We were charging $75 an hour per man to shovel roofs last year. People new the rate going in and were home when we came and when we left. It was a 4 man crew and a typical house we shoveled problem areas cleaned gutters of ice etc. I don't think I would have done well in that judgement as most houses were charged around 1,200 and the whole roof was not cleared....


----------



## xgiovannix12 (Dec 8, 2012)

Camden;1983148 said:


> I can't believe this isn't the mindset. Didn't these people willingly agree to the price?


The price was agreed on I dont see an issue... its the homeowners fault for agreeing with the price...


----------



## bluejlandscaper (Mar 2, 2008)

Why should the NYS attorney general say that these contractors gouged those home owners that probably agreed on the price. I know of several people that paid at least $500 to have their drives plowed, when their own contractor could not perform the work with 5-7' of snow. I did not work in that area, but I know of one contractor from central NY, that came in with a skid steer with a high flow snow blower that charged home owners an average of $500. He boasted that he made over $25G for a couple of days work.
When a contractor has invested a lot of money in equipment, why should NY State tell him what he can charge. This is still a free country and price gouging to one is not the same to others.
As far as the contractors clearing roofs, that Collingwood Co. was right in saying that most of those low ballers were not legitimate contractors. They took the cash and ran. No insurance, no workers comp and no employees on the books.
Back in 2000, when our area got hit with 7' of snow between Christmas and New Years, I know of an individual that paid a contractor, several thousand dollars to clear the roof of his 3,500 sq/ft home. He was happy just to get his roof cleared at the time.


----------



## UltraLwn&Lndscp (Oct 20, 2013)

Damn, I got hosed. I went into Lancaster/Depew to plow my buddy, his in-laws and brother in-law. We also shoveled the roofs and all I got was a $100 gas card, bottle of Glenlivet and a case of beer. Damn it. :hide:


----------



## Triple L (Nov 1, 2005)

So everyone has the exact same size driveway and roof huh? The people with the huge driveway only pay $300 just like the single car driveway? Seems as though that hasn't been thought about


----------



## John_DeereGreen (Jan 2, 2011)

I guess I fail to see where 350-500 for a driveway with 7 FEET of snow is that unreasonable. 

GV, what's your average snowfall per season and what do you charge for an average driveway per season? Quick Google search shows around 70 inches per season. Say your average drive for the season you're charging 400 bucks. So in 1 storm you've got 1.2 feet ABOVE your average to clear at once. 

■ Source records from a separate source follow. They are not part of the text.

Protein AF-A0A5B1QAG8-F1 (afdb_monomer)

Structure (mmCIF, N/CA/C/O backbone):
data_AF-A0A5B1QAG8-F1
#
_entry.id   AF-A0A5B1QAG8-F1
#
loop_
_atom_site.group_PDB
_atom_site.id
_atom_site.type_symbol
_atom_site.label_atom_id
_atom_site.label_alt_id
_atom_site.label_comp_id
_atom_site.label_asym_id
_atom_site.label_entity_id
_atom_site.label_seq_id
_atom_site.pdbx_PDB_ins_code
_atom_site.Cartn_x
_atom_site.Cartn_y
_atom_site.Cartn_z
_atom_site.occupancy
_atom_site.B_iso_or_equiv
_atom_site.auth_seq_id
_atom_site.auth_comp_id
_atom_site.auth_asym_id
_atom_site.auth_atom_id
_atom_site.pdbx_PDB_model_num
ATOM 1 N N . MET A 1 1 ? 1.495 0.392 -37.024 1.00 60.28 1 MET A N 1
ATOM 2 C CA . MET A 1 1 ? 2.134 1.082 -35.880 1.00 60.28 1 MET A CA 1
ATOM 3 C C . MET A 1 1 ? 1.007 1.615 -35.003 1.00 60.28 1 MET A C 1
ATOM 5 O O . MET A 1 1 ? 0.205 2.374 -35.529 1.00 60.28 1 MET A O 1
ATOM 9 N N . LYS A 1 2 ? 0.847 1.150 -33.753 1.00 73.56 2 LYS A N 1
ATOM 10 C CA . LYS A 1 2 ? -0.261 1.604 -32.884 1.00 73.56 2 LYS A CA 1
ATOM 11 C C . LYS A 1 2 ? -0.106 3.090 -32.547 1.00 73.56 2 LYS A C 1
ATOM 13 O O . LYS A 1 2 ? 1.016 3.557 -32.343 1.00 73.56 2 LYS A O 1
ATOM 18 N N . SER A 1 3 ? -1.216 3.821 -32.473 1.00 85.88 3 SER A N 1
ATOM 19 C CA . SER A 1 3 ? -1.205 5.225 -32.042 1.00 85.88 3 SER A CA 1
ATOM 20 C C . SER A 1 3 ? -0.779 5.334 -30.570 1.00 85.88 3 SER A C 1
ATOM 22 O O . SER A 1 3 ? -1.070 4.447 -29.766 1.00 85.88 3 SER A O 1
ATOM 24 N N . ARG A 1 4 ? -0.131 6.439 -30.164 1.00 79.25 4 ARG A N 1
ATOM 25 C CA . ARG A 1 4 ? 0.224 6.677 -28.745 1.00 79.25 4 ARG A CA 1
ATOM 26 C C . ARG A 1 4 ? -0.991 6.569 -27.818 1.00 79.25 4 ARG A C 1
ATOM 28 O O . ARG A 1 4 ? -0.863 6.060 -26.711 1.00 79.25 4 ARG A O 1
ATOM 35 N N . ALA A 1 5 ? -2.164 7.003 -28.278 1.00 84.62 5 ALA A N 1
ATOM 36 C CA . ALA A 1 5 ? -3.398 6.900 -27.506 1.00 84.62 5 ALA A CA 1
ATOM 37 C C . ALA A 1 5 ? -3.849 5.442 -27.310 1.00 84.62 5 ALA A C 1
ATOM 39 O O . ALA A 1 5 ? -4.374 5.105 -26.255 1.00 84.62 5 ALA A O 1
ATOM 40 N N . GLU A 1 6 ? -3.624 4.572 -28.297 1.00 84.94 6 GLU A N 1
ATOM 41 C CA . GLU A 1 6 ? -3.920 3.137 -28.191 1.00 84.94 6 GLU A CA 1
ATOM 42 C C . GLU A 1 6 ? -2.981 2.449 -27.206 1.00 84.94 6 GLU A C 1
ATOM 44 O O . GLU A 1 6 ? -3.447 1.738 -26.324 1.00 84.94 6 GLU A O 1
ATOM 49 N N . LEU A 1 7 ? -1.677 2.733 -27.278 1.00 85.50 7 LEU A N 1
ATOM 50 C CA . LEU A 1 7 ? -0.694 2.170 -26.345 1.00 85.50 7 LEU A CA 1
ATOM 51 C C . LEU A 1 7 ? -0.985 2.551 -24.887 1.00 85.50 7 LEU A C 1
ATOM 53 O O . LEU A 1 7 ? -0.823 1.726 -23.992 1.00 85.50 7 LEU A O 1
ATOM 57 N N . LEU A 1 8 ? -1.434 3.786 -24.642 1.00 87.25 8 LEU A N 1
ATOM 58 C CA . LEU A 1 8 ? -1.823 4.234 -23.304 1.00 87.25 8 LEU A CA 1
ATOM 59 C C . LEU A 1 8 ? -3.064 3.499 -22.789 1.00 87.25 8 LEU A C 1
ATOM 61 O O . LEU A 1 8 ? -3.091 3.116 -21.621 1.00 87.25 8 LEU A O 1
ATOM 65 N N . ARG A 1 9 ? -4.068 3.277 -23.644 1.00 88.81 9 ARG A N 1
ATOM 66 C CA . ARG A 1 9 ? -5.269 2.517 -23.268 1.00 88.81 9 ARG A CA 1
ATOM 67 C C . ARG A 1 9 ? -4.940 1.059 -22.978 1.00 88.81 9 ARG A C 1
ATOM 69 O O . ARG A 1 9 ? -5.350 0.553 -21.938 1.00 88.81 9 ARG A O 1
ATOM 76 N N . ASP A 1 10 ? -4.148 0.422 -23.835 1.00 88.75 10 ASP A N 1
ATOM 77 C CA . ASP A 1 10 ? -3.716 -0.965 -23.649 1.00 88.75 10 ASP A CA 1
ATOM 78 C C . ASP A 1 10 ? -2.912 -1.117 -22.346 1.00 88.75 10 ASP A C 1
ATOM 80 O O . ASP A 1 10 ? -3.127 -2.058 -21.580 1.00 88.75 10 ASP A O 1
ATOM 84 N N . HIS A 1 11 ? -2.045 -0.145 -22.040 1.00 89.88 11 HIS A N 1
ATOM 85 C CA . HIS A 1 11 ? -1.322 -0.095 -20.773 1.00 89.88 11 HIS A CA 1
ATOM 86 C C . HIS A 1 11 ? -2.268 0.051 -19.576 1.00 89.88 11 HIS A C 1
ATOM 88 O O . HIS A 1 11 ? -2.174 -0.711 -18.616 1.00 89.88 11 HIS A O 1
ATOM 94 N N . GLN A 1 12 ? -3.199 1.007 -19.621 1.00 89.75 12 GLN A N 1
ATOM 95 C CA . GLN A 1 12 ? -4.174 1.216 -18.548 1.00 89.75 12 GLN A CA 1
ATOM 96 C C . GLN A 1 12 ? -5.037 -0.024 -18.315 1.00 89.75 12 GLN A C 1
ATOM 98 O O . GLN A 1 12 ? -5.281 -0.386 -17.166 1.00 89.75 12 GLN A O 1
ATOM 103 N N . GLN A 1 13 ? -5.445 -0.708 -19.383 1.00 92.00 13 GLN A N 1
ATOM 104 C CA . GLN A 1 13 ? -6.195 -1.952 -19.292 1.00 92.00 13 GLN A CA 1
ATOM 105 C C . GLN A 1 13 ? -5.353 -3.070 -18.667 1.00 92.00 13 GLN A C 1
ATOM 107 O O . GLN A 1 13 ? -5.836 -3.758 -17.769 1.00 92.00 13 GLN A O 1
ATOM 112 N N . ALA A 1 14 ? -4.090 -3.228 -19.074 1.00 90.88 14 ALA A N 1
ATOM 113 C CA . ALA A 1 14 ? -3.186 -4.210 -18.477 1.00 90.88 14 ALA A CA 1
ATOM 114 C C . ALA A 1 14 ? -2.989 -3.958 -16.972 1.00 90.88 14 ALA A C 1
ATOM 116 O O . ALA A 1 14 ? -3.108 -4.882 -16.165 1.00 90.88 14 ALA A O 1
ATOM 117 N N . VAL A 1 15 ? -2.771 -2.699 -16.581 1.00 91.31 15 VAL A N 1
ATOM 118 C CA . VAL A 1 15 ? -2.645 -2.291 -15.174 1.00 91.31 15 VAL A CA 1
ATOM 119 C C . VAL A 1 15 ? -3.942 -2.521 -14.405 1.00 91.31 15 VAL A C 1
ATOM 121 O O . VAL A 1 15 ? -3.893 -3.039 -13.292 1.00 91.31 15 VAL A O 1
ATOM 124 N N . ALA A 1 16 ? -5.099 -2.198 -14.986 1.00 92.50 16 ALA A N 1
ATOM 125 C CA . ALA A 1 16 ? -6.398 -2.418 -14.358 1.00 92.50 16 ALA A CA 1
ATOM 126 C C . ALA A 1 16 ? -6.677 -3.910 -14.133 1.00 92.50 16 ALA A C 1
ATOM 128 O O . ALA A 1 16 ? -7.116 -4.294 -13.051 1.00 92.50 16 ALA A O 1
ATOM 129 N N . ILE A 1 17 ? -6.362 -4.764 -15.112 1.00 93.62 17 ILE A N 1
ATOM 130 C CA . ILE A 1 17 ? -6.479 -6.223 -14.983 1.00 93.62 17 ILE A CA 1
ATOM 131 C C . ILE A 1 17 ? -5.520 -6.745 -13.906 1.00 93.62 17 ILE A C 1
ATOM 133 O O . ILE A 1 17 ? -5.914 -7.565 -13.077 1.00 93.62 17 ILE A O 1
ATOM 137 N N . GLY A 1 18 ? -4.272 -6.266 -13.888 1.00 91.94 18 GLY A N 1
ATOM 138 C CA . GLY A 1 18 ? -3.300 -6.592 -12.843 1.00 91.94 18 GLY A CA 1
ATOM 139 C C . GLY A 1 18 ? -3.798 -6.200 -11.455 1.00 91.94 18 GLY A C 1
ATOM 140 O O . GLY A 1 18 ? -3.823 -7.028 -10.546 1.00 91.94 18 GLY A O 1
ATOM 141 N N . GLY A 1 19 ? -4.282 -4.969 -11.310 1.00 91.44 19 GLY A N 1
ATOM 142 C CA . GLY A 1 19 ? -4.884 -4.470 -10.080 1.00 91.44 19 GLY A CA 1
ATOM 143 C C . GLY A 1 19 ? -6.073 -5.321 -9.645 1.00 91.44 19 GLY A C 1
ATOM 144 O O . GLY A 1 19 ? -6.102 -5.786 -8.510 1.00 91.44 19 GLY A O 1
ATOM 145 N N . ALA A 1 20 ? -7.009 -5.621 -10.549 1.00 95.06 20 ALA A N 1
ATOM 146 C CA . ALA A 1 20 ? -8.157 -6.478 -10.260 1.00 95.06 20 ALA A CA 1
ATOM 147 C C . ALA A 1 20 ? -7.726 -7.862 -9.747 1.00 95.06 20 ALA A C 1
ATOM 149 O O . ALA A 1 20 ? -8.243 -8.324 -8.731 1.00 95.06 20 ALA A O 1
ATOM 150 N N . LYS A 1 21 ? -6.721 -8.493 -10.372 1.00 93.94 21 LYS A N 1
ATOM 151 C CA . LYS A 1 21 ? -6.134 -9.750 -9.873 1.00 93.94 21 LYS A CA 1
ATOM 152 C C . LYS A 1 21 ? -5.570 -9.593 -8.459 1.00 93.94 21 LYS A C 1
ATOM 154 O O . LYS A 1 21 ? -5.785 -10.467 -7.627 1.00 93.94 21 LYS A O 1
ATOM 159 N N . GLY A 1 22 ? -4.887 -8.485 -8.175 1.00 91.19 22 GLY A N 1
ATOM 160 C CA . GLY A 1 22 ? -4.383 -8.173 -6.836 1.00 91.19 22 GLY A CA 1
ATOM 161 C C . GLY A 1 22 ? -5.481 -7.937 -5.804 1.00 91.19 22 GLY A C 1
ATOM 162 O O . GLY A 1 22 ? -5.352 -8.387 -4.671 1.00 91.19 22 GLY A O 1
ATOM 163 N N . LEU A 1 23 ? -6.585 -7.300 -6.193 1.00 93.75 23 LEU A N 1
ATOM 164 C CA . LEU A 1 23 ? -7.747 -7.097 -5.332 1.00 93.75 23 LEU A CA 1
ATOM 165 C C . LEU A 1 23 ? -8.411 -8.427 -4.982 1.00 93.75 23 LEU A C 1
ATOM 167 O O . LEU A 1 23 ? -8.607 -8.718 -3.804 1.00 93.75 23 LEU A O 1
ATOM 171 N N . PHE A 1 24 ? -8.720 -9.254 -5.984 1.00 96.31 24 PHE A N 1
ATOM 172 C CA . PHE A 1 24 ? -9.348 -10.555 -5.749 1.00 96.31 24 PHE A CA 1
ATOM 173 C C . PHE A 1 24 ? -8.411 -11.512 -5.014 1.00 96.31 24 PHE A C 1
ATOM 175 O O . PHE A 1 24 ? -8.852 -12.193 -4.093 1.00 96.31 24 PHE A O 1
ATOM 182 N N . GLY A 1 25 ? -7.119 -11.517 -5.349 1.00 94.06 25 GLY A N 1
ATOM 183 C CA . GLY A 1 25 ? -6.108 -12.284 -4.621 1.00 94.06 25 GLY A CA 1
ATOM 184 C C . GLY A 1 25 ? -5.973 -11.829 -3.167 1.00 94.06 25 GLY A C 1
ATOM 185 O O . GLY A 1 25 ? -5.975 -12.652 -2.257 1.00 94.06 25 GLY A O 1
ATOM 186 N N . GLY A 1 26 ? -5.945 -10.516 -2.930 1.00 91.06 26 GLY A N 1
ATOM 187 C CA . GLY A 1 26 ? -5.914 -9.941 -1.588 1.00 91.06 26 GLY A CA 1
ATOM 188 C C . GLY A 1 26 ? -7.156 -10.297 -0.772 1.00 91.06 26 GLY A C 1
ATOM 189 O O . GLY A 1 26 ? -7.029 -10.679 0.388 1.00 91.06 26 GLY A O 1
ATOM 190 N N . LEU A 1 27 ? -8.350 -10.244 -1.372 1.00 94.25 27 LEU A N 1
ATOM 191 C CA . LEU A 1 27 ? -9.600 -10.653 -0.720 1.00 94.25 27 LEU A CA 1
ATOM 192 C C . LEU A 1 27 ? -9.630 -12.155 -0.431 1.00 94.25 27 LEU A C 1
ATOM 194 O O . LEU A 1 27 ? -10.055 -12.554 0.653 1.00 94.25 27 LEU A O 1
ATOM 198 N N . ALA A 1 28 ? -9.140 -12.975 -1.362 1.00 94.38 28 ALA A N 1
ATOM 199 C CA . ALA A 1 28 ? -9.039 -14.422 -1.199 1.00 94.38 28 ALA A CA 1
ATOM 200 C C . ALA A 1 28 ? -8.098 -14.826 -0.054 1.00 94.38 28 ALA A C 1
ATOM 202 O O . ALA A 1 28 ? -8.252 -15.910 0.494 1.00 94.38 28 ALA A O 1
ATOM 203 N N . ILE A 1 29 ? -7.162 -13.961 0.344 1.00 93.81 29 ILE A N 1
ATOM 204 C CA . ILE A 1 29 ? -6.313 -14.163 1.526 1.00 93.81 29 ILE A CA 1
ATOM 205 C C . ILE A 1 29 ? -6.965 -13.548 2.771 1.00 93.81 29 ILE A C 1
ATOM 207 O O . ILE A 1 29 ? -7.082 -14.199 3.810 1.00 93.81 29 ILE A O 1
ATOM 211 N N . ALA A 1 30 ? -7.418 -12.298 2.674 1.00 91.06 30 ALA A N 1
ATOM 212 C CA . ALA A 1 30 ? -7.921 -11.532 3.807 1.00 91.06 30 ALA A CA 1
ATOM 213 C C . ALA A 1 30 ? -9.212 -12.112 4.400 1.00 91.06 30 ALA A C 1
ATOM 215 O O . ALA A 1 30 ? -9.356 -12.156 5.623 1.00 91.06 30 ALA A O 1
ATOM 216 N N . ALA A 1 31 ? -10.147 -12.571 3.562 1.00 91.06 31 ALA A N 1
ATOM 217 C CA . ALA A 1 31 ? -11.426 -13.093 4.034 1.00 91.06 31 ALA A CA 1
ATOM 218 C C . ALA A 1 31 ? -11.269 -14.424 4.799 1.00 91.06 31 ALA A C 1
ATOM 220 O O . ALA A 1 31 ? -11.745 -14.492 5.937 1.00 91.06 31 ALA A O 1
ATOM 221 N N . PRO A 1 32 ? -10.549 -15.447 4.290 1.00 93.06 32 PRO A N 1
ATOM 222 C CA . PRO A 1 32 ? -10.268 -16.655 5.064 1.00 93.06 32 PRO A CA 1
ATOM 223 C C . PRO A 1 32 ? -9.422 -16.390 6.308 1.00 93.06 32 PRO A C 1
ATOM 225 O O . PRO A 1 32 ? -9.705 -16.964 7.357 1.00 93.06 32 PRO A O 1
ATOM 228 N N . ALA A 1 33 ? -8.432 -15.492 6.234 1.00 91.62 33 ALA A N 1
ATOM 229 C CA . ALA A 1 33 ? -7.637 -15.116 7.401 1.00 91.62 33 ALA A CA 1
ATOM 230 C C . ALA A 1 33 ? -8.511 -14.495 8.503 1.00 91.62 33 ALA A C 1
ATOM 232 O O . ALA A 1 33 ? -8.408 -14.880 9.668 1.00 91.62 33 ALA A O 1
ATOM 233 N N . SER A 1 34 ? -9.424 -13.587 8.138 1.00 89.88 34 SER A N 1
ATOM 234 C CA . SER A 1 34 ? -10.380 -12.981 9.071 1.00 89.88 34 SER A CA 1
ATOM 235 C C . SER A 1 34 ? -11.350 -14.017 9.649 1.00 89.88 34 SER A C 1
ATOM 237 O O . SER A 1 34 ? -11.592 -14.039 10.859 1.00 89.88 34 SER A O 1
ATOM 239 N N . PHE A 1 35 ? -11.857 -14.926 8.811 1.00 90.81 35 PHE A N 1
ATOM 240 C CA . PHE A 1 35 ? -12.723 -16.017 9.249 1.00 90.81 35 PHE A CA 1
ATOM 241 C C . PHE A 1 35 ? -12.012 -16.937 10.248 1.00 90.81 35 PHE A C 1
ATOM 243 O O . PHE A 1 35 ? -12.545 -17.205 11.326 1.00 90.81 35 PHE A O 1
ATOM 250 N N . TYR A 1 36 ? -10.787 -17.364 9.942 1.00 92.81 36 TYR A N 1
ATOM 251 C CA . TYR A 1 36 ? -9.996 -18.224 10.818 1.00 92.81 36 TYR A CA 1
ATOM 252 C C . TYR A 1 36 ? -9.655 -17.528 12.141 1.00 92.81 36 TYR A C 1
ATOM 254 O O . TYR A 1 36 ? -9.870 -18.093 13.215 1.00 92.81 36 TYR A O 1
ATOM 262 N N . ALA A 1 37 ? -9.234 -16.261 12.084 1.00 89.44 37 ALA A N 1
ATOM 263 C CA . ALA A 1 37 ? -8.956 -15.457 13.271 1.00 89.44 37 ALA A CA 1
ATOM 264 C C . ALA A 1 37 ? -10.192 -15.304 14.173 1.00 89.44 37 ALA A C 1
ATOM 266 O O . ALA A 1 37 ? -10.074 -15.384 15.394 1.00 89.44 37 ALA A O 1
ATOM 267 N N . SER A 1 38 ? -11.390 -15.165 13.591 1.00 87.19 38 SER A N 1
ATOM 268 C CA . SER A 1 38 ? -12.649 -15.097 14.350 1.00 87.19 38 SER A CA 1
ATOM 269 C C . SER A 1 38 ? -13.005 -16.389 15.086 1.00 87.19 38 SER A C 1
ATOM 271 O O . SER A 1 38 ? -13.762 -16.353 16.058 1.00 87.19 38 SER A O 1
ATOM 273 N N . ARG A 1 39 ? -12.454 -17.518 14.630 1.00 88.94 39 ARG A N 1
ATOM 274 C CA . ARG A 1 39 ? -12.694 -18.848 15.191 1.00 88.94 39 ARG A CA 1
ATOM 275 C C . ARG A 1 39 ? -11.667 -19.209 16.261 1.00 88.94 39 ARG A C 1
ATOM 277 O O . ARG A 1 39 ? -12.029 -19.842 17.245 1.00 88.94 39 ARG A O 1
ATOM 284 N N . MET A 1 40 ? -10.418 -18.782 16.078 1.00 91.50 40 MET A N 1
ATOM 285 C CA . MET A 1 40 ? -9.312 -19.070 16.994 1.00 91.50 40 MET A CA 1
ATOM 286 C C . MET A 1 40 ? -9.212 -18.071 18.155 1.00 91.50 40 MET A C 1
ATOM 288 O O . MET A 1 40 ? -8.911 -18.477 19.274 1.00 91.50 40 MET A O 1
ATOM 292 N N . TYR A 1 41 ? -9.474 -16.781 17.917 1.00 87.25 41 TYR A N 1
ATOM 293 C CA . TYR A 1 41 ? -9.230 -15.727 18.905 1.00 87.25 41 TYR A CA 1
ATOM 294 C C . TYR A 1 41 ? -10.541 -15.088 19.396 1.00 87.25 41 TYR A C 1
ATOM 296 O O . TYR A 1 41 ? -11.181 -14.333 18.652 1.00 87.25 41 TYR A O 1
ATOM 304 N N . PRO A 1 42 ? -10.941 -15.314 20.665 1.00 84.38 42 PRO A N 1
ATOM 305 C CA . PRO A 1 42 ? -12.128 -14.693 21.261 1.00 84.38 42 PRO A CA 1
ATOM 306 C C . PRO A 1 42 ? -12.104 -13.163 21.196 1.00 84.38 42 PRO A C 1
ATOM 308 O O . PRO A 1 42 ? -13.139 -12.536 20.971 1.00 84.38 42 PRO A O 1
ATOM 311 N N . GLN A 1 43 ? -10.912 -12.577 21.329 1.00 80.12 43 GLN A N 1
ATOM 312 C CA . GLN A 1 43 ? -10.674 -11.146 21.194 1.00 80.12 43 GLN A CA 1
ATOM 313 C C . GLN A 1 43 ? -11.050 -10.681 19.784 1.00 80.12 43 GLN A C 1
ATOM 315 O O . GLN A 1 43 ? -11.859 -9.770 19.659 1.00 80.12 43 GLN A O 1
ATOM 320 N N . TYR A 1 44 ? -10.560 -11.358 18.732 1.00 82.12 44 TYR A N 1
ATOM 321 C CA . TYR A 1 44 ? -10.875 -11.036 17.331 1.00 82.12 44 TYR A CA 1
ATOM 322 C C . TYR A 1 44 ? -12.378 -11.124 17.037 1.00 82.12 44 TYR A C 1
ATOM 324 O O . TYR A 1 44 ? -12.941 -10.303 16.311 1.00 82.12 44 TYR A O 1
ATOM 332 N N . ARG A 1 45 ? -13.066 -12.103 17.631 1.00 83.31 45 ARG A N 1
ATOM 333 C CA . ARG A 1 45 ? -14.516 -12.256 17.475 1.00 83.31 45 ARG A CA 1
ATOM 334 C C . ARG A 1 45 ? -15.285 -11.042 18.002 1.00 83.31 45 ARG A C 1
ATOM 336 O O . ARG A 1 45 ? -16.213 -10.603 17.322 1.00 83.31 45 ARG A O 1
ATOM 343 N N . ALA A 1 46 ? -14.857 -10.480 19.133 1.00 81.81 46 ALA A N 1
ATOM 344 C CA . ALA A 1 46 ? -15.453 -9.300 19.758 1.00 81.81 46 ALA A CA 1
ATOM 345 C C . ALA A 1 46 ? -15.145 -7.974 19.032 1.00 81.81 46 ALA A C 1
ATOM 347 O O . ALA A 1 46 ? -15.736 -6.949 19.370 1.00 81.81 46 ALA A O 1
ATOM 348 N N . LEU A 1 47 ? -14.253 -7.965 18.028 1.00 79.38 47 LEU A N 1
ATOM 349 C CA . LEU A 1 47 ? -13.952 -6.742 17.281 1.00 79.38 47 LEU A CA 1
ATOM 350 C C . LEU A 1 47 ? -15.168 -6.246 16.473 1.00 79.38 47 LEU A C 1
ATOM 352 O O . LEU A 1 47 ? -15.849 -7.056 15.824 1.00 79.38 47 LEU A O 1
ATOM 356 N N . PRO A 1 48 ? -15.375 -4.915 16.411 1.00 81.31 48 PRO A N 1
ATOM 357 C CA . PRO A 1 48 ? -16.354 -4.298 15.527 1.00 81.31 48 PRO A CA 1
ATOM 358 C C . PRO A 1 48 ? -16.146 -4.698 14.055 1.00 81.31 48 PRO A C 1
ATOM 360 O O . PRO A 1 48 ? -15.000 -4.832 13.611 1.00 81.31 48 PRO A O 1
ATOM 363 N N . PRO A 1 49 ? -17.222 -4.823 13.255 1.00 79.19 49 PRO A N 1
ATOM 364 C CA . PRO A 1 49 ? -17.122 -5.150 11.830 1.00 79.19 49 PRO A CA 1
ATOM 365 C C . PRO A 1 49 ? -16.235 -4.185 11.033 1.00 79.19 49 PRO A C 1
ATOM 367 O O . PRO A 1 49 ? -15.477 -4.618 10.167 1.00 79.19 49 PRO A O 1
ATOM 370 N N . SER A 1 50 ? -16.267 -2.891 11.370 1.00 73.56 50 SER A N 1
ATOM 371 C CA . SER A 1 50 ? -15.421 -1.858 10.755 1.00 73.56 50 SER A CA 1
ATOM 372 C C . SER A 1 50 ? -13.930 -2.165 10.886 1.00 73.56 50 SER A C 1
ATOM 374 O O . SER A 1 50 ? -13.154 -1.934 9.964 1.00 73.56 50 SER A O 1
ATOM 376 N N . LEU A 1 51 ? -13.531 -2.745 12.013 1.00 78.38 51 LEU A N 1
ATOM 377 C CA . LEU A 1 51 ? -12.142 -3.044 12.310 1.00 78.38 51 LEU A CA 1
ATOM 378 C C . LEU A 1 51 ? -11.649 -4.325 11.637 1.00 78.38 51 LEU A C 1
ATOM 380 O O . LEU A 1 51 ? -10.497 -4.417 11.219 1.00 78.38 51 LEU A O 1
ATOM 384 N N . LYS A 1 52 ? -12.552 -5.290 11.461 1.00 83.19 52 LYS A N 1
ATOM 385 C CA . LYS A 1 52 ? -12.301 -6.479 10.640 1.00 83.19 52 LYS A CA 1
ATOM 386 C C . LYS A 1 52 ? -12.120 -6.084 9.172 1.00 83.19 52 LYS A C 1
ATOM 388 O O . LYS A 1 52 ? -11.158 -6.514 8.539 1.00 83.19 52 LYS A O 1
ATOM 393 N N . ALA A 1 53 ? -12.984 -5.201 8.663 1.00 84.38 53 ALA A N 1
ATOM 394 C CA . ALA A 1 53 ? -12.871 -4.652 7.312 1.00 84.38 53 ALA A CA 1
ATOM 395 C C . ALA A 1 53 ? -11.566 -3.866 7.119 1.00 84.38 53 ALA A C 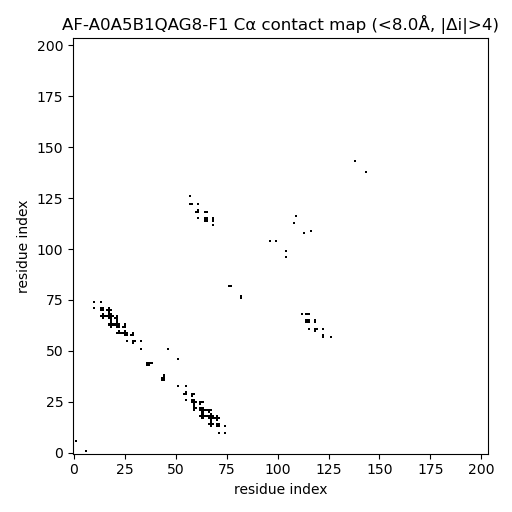1
ATOM 397 O O . ALA A 1 53 ? -10.891 -4.031 6.109 1.00 84.38 53 ALA A O 1
ATOM 398 N N . PHE A 1 54 ? -11.163 -3.072 8.111 1.00 81.31 54 PHE A N 1
ATOM 399 C CA . PHE A 1 54 ? -9.887 -2.364 8.090 1.00 81.31 54 PHE A CA 1
ATOM 400 C C . PHE A 1 54 ? -8.682 -3.308 7.977 1.00 81.31 54 PHE A C 1
ATOM 402 O O . PHE A 1 54 ? -7.806 -3.088 7.144 1.00 81.31 54 PHE A O 1
ATOM 409 N N . GLY A 1 55 ? -8.671 -4.404 8.743 1.00 84.88 55 GLY A N 1
ATOM 410 C CA . GLY A 1 55 ? -7.652 -5.446 8.600 1.00 84.88 55 GLY A CA 1
ATOM 411 C C . GLY A 1 55 ? -7.602 -6.038 7.187 1.00 84.88 55 GLY A C 1
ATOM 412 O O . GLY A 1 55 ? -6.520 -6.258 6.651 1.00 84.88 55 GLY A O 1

Seems to me that your seasonal price should apply to one time customers, considering you're plowing more at once than you do all season on average.


----------



## Buswell Forest (Jan 11, 2013)

I would fight it tooth and nail. If I had a written contract. This sets precedent. Not cool.


----------



## FordFisherman (Dec 5, 2007)

Think we need to have the Judge ride along the next time we plow a huge dump of snow. Bet he changes his tune.
Last time I checked upstate New York was still a free market economy,no?
Those guys are only guilty of hiring shi##y lawyers.


----------



## procut (Dec 1, 2004)

What a joke. If you don't like the price keep shopping.


----------



## CityGuy (Dec 19, 2008)

Longae29;1983120 said:


> If you don't like the price don't hire the contractor. Shovel your own roof/driveway


That's what I was thinking. If they want prompt service from a contractor that does not normally service them then you pay for it.

Don't like the price get someone else. Don't pay then *****.


----------



## CityGuy (Dec 19, 2008)

xgiovannix12;1983179 said:


> The price was agreed on I dont see an issue... its the homeowners fault for agreeing with the price...


Agreed.....


----------



## grandview (Oct 9, 2005)

John_DeereGreen;1983359 said:


> I guess I fail to see where 350-500 for a driveway with 7 FEET of snow is that unreasonable.
> 
> GV, what's your average snowfall per season and what do you charge for an average driveway per season? Quick Google search shows around 70 inches per season. Say your average drive for the season you're charging 400 bucks. So in 1 storm you've got 1.2 feet ABOVE your average to clear at once.
> 
> Seems to me that your seasonal price should apply to one time customers, considering you're plowing more at once than you do all season on average.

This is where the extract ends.